The sharps, in particular, lie way below the aimed-for height, so far below that piggybacked gauges estimate a round of two-punchings-at-once additions. 

This first round leveling raises both sharp and natural key heights so much that another significant hammerline adjustment is needed.

But relatively little is needed for the second round of leveling to bring all keys within .003" (a white punching) of finished level.  

Key squaring and spacing are next, with keypins tapped into position using a small hammer and a piece of maple. The key heights chosen facilitate this process with enough front keypin in mortise and enough balance keypin above button. And the wood leaves no nicks.

 

After a verticality touchup, hammers go to the piano for final spacing (a spacing scale on the Regulating Rack templates would obviate this trip if the piano were not at hand).

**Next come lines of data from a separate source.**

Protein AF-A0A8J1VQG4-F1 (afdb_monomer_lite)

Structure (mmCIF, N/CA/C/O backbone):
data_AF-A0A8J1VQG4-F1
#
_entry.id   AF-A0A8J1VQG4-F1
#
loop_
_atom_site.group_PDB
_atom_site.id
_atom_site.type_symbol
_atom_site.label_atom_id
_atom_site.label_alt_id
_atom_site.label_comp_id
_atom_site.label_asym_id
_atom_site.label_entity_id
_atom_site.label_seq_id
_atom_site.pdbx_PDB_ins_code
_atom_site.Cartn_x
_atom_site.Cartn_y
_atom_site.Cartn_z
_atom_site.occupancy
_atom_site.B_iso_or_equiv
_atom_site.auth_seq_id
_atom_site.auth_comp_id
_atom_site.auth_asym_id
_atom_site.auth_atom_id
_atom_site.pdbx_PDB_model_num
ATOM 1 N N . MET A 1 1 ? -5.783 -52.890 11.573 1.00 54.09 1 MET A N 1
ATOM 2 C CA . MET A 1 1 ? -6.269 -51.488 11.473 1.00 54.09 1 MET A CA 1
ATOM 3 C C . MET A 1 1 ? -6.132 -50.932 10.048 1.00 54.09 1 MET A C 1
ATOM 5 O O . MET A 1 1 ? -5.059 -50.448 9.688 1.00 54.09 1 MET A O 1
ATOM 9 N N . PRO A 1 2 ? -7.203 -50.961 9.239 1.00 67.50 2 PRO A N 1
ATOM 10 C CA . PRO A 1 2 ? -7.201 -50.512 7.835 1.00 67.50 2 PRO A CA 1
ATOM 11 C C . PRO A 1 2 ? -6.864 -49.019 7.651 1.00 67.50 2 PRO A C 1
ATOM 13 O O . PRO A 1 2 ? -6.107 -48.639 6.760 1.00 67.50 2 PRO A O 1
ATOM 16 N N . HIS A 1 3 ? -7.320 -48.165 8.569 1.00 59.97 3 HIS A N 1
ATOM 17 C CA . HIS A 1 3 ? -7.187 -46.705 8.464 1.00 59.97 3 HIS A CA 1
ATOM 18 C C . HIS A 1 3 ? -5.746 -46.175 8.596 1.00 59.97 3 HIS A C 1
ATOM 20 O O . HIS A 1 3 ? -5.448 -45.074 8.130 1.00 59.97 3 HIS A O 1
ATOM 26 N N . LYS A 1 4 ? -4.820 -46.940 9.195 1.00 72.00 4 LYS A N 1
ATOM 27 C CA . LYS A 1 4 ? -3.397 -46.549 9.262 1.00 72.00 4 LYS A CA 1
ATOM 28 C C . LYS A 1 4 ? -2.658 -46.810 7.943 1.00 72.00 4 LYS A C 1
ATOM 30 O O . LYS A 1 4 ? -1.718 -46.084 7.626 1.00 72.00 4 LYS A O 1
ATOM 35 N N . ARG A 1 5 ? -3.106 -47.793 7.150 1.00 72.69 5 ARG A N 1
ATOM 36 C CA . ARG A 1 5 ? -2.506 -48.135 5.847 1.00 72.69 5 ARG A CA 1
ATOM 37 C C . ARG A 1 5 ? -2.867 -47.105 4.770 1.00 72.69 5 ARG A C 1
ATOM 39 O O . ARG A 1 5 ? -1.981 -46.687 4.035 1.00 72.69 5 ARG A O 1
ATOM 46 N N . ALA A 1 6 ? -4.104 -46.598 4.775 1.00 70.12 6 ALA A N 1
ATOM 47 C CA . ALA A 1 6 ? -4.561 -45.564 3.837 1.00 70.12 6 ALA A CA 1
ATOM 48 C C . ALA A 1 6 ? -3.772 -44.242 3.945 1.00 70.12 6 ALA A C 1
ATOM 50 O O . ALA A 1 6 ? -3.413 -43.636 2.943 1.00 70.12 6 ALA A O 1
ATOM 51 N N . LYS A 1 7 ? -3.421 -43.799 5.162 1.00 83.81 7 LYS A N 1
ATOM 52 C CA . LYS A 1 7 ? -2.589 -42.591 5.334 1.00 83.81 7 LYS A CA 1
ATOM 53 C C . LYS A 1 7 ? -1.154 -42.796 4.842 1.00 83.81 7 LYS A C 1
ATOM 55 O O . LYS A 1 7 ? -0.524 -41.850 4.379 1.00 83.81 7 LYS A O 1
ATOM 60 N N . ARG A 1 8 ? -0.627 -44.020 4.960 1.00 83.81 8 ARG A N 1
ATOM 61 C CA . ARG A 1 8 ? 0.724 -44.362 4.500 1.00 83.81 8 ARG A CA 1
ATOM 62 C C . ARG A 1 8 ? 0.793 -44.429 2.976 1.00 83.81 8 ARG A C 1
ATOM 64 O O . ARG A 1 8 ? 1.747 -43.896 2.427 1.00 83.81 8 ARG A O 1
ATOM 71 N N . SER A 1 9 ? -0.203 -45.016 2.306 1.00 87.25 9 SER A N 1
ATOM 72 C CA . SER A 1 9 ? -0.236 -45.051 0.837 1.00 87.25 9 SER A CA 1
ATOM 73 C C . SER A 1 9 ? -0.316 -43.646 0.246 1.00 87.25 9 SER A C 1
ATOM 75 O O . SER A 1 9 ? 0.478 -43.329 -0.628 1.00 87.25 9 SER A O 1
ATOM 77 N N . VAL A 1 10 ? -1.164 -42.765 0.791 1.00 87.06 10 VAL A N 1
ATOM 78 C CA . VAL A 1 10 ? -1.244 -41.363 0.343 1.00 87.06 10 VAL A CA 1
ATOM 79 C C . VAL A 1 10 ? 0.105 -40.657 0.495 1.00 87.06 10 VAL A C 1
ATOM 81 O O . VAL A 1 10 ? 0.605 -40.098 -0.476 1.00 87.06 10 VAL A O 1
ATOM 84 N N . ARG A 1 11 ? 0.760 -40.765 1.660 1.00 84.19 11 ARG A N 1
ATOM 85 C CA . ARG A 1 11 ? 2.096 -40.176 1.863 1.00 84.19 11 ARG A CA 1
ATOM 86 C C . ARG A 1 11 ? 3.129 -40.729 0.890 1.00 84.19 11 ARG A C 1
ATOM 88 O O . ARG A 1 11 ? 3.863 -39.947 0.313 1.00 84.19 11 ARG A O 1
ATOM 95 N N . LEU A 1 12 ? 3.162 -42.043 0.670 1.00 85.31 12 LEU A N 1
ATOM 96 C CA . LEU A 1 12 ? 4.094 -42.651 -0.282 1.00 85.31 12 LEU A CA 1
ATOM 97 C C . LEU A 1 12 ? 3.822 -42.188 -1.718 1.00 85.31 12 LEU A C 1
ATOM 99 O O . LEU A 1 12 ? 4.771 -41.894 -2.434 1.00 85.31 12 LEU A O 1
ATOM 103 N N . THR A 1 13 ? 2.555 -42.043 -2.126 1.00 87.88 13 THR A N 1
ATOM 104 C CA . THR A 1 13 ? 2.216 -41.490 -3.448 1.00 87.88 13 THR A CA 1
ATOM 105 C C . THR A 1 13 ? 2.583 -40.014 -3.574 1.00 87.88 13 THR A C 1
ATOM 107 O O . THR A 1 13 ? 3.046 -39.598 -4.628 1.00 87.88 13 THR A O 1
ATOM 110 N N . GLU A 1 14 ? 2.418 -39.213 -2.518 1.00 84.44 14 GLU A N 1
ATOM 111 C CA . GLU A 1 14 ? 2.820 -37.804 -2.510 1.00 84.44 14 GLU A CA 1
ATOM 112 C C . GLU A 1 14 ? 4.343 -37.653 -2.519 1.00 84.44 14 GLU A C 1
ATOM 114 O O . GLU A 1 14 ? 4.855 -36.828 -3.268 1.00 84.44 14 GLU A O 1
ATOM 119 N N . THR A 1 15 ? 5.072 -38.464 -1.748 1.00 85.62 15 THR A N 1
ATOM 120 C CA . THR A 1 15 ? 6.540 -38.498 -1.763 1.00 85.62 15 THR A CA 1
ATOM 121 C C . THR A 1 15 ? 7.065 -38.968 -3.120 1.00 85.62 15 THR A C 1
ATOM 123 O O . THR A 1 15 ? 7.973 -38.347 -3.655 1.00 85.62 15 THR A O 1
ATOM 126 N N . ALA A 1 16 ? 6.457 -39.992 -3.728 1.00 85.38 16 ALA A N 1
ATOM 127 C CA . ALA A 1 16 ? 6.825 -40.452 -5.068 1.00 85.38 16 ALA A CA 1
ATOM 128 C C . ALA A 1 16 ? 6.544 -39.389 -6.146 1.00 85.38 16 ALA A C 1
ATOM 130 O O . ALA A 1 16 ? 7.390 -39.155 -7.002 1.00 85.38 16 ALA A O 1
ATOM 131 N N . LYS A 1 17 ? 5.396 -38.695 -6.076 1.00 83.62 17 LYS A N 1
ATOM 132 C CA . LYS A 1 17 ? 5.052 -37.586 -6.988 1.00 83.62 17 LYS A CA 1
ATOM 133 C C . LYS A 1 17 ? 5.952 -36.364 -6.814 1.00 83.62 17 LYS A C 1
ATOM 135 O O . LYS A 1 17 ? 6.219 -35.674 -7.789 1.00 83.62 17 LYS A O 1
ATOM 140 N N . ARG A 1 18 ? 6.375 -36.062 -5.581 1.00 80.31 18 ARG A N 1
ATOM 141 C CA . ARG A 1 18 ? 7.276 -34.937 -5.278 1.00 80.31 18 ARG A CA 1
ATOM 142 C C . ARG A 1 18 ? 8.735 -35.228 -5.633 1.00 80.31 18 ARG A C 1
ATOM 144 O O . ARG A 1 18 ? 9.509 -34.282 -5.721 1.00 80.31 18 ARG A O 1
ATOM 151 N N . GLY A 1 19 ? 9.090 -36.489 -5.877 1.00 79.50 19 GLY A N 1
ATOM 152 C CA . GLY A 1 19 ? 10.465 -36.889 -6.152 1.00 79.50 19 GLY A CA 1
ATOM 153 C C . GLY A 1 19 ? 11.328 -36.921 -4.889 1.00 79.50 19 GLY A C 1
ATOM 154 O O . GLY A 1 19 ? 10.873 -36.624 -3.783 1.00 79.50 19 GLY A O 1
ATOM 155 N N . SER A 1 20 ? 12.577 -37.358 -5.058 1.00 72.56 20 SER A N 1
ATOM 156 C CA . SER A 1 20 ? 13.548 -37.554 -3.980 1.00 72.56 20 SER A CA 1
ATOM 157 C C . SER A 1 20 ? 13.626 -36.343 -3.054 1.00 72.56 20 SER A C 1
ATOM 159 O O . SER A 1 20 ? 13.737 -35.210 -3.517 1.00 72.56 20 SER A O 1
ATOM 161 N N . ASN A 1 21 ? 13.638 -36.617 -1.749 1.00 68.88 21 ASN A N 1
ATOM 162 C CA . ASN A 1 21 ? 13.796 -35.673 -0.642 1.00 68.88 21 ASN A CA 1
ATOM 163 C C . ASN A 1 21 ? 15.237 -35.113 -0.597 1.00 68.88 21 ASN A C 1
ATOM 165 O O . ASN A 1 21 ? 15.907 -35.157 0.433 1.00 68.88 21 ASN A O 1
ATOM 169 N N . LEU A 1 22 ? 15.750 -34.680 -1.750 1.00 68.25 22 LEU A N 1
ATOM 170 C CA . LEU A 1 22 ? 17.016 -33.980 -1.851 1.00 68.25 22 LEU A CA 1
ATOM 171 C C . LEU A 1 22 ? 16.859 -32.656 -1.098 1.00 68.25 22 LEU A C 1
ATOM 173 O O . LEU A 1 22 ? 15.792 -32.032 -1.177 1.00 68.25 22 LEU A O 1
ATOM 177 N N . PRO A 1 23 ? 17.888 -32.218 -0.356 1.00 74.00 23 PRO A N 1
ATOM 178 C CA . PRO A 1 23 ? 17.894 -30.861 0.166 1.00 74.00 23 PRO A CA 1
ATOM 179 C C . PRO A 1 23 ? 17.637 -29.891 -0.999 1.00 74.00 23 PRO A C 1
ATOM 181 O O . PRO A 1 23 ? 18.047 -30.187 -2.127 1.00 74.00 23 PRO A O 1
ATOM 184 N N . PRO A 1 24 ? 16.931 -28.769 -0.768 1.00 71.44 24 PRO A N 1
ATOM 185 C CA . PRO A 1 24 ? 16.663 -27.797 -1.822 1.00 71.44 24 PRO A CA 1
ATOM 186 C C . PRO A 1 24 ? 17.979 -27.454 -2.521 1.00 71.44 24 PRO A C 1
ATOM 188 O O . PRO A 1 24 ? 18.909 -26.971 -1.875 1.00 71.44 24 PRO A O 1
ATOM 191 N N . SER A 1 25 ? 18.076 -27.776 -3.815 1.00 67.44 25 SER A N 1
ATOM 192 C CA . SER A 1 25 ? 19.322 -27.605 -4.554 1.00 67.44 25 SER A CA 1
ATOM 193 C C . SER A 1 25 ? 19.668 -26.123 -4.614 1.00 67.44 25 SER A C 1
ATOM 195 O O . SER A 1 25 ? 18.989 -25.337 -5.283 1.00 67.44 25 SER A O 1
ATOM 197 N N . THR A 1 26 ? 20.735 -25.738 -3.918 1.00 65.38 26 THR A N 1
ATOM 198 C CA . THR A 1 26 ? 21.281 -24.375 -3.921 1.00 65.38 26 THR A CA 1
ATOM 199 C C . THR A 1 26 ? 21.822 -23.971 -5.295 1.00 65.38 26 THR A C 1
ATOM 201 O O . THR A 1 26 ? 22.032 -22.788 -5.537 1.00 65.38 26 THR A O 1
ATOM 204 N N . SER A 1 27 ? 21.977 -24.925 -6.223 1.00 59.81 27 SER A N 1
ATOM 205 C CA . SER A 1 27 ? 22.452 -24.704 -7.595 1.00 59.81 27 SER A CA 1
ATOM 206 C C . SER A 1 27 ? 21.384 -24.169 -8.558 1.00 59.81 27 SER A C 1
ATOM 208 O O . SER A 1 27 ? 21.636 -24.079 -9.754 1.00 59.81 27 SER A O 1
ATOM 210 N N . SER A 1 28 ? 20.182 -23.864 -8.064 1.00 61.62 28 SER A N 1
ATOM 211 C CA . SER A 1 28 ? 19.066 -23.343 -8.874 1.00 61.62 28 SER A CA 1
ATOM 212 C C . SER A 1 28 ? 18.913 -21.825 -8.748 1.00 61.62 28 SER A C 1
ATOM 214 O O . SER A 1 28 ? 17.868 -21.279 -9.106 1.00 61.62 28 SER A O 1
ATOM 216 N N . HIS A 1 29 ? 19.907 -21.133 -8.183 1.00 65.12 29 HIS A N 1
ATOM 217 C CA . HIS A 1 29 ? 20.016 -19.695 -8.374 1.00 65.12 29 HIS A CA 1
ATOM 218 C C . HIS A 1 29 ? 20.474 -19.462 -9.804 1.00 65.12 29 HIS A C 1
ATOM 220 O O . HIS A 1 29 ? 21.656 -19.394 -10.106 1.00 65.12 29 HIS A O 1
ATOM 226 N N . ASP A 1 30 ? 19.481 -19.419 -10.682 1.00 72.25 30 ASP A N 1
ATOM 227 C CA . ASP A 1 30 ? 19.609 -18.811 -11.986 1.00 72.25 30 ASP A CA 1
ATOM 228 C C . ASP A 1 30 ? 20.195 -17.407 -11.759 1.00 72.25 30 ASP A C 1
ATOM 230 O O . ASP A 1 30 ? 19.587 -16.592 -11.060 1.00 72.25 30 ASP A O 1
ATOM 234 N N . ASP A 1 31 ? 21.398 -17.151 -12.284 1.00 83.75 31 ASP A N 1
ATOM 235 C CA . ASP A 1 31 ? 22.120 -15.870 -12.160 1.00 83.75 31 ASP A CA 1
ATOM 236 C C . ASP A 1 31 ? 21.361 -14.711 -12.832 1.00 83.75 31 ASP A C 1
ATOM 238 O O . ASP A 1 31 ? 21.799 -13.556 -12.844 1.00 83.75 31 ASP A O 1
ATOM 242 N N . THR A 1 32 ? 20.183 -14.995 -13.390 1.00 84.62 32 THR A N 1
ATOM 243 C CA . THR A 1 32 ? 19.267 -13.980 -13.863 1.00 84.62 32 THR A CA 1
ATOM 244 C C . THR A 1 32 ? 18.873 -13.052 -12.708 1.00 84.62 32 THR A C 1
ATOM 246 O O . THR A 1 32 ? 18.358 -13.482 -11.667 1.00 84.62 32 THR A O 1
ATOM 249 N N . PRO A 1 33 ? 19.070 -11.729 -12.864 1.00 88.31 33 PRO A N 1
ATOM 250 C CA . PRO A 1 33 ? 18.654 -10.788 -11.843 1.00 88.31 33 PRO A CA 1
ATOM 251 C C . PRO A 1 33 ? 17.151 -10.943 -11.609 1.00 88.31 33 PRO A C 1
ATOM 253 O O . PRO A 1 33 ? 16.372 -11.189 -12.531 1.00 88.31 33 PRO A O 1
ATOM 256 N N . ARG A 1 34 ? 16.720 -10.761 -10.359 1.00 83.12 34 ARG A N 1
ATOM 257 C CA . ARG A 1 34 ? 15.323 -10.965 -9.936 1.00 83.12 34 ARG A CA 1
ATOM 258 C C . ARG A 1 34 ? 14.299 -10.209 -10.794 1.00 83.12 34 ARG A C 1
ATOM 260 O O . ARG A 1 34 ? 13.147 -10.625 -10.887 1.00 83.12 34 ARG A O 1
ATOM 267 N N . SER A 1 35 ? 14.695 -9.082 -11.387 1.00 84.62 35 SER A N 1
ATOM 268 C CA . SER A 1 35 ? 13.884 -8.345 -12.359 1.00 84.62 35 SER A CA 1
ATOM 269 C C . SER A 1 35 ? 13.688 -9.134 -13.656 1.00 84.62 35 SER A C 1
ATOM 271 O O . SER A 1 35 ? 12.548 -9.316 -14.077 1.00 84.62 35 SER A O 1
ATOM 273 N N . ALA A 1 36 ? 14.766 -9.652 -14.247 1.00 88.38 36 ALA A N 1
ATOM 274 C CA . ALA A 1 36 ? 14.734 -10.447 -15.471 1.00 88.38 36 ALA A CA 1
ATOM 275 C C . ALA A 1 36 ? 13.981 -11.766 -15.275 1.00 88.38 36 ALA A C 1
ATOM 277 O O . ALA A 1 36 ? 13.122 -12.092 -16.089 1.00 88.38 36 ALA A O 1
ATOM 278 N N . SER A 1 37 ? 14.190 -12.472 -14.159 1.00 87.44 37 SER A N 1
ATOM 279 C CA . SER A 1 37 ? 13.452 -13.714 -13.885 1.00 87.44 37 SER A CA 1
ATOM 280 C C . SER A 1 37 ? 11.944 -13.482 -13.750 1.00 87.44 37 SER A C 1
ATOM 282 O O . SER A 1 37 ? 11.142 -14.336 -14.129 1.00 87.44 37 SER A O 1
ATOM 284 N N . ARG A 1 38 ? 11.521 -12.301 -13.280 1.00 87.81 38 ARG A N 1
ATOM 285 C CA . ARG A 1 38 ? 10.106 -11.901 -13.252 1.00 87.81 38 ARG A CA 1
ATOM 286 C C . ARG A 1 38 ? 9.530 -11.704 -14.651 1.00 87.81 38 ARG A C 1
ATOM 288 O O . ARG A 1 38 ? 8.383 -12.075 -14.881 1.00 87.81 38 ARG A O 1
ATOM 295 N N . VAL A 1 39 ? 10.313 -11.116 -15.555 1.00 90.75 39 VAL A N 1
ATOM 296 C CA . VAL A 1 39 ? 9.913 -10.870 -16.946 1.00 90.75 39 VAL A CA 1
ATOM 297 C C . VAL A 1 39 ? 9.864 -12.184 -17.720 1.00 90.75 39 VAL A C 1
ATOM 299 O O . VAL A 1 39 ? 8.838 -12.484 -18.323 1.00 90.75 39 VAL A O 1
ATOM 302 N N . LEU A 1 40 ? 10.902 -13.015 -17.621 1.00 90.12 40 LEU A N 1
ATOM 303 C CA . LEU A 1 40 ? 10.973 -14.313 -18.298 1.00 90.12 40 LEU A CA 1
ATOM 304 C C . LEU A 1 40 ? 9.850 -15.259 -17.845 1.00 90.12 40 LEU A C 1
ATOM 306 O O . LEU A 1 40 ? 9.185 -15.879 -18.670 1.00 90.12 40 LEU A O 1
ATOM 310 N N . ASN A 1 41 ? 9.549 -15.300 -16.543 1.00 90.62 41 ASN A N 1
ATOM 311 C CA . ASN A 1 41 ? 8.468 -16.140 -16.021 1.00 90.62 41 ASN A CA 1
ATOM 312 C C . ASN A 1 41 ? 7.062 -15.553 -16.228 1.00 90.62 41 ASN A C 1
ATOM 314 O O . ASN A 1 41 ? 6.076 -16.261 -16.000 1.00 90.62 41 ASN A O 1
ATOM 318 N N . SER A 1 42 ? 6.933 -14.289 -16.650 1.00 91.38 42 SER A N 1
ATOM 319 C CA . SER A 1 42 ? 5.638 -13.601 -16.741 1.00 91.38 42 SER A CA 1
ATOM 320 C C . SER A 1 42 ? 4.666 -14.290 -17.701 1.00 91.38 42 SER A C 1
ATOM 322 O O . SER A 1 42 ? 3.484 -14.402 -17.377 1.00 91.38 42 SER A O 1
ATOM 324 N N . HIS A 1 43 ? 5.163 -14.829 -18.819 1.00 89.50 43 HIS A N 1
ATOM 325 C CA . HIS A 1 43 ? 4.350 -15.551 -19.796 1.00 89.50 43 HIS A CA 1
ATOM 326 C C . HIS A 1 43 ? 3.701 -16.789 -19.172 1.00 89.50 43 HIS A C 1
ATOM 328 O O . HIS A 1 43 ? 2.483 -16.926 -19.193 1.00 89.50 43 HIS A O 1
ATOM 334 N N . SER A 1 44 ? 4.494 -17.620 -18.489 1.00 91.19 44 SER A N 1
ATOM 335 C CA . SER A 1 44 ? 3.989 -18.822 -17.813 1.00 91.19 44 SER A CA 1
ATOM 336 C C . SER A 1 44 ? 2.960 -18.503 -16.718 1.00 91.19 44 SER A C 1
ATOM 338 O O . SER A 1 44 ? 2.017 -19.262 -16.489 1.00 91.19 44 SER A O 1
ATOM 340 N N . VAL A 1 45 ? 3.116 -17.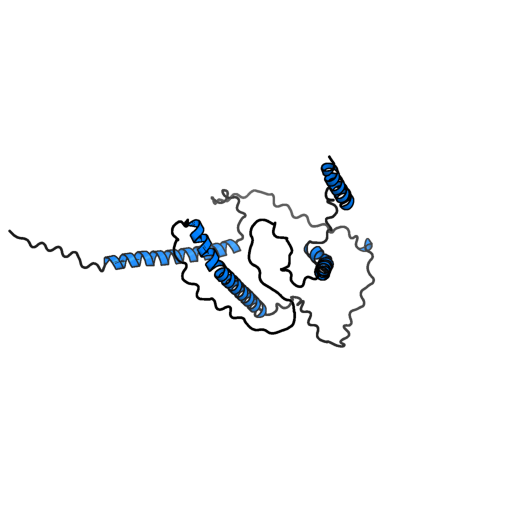364 -16.031 1.00 88.44 45 VAL A N 1
ATOM 341 C CA . VAL A 1 45 ? 2.167 -16.892 -15.015 1.00 88.44 45 VAL A CA 1
ATOM 342 C C . VAL A 1 45 ? 0.864 -16.436 -15.674 1.00 88.44 45 VAL A C 1
ATOM 344 O O . VAL A 1 45 ? -0.211 -16.777 -15.182 1.00 88.44 45 VAL A O 1
ATOM 347 N N . GLN A 1 46 ? 0.941 -15.717 -16.797 1.00 87.06 46 GLN A N 1
ATOM 348 C CA . GLN A 1 46 ? -0.231 -15.288 -17.562 1.00 87.06 46 GLN A CA 1
ATOM 349 C C . GLN A 1 46 ? -0.968 -16.469 -18.202 1.00 87.06 46 GLN A C 1
ATOM 351 O O . GLN A 1 46 ? -2.194 -16.507 -18.147 1.00 87.06 46 GLN A O 1
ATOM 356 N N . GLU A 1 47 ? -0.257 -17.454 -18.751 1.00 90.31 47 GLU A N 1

Back on the bench, wippens are squared and spaced to knuckles and backchecks to hammer tails. A round of rough dip and backchecking allows for regulating the springs, essential for jack and repetition lever positioning.

And after another hammerline touchup, back of jacks are aligned with back of knuckle cores, first just end-of-section samples with the rest then filled in to a straightedge. The action brackets on this Mason provide positioning for a steel rod along which to sight the jacks on one side and the adjustment screws on the other. The geometric consistency of this straight-line method mitigates knuckle variations.

Although the original hammerheads were slightly bigger, the Ronsen Weickert replacements have too little clearance, several slightly rubbing as they pass. 

The originals were tilted for clearance at some expense to the hammer-to-string fitting process and spacing (the new vertical hammers produce correct capstan, backcheck, wippen, and string spacing). 

A little Dremel Tool sanding relieves under-shoulders on one side of hammers and side of crowns on the other to provide the needed clearance. In some pianos, the scale is too tight and the flare angles too extreme. Tilting may be what you have to do, but I prefer the benefits of verticality when possible.

Another tweak of hammerline and a winking of jacks (to support as much hammer weight as possible without impeding reset) maximizes hammerline stability and transfer of power. The Regulating Rack (moved back a little for this operation) amplifies visibility with well-lit hammers moving relative to stationary, well-lit templates. 

With templates blocking hammer crowns, several glissandi passes, bearing firmly on keytops, compress wippen cloth with capstans and knuckles with jacks.

And glissandi on key ends further improve hammerline (and thereby geometric) stability by settling backrail cloth. Note the use of Gauge Keys (in the photo below) to assure that letoff and drop have the same distances from strike each time.

Hammers are regulated to engage dropscrew and jack tender simultaneously, just touching templates at letoff and falling the optimal amount for drop.

At this point, changes to letoff and drop slightly affect each other, but not to worry. Close-enough-for-now still makes the action weighoff-ready. And the fine-tuning of aftertouch, backchecks, and spring tensions can only come to completion after weighoff and the last round of key leveling are in place.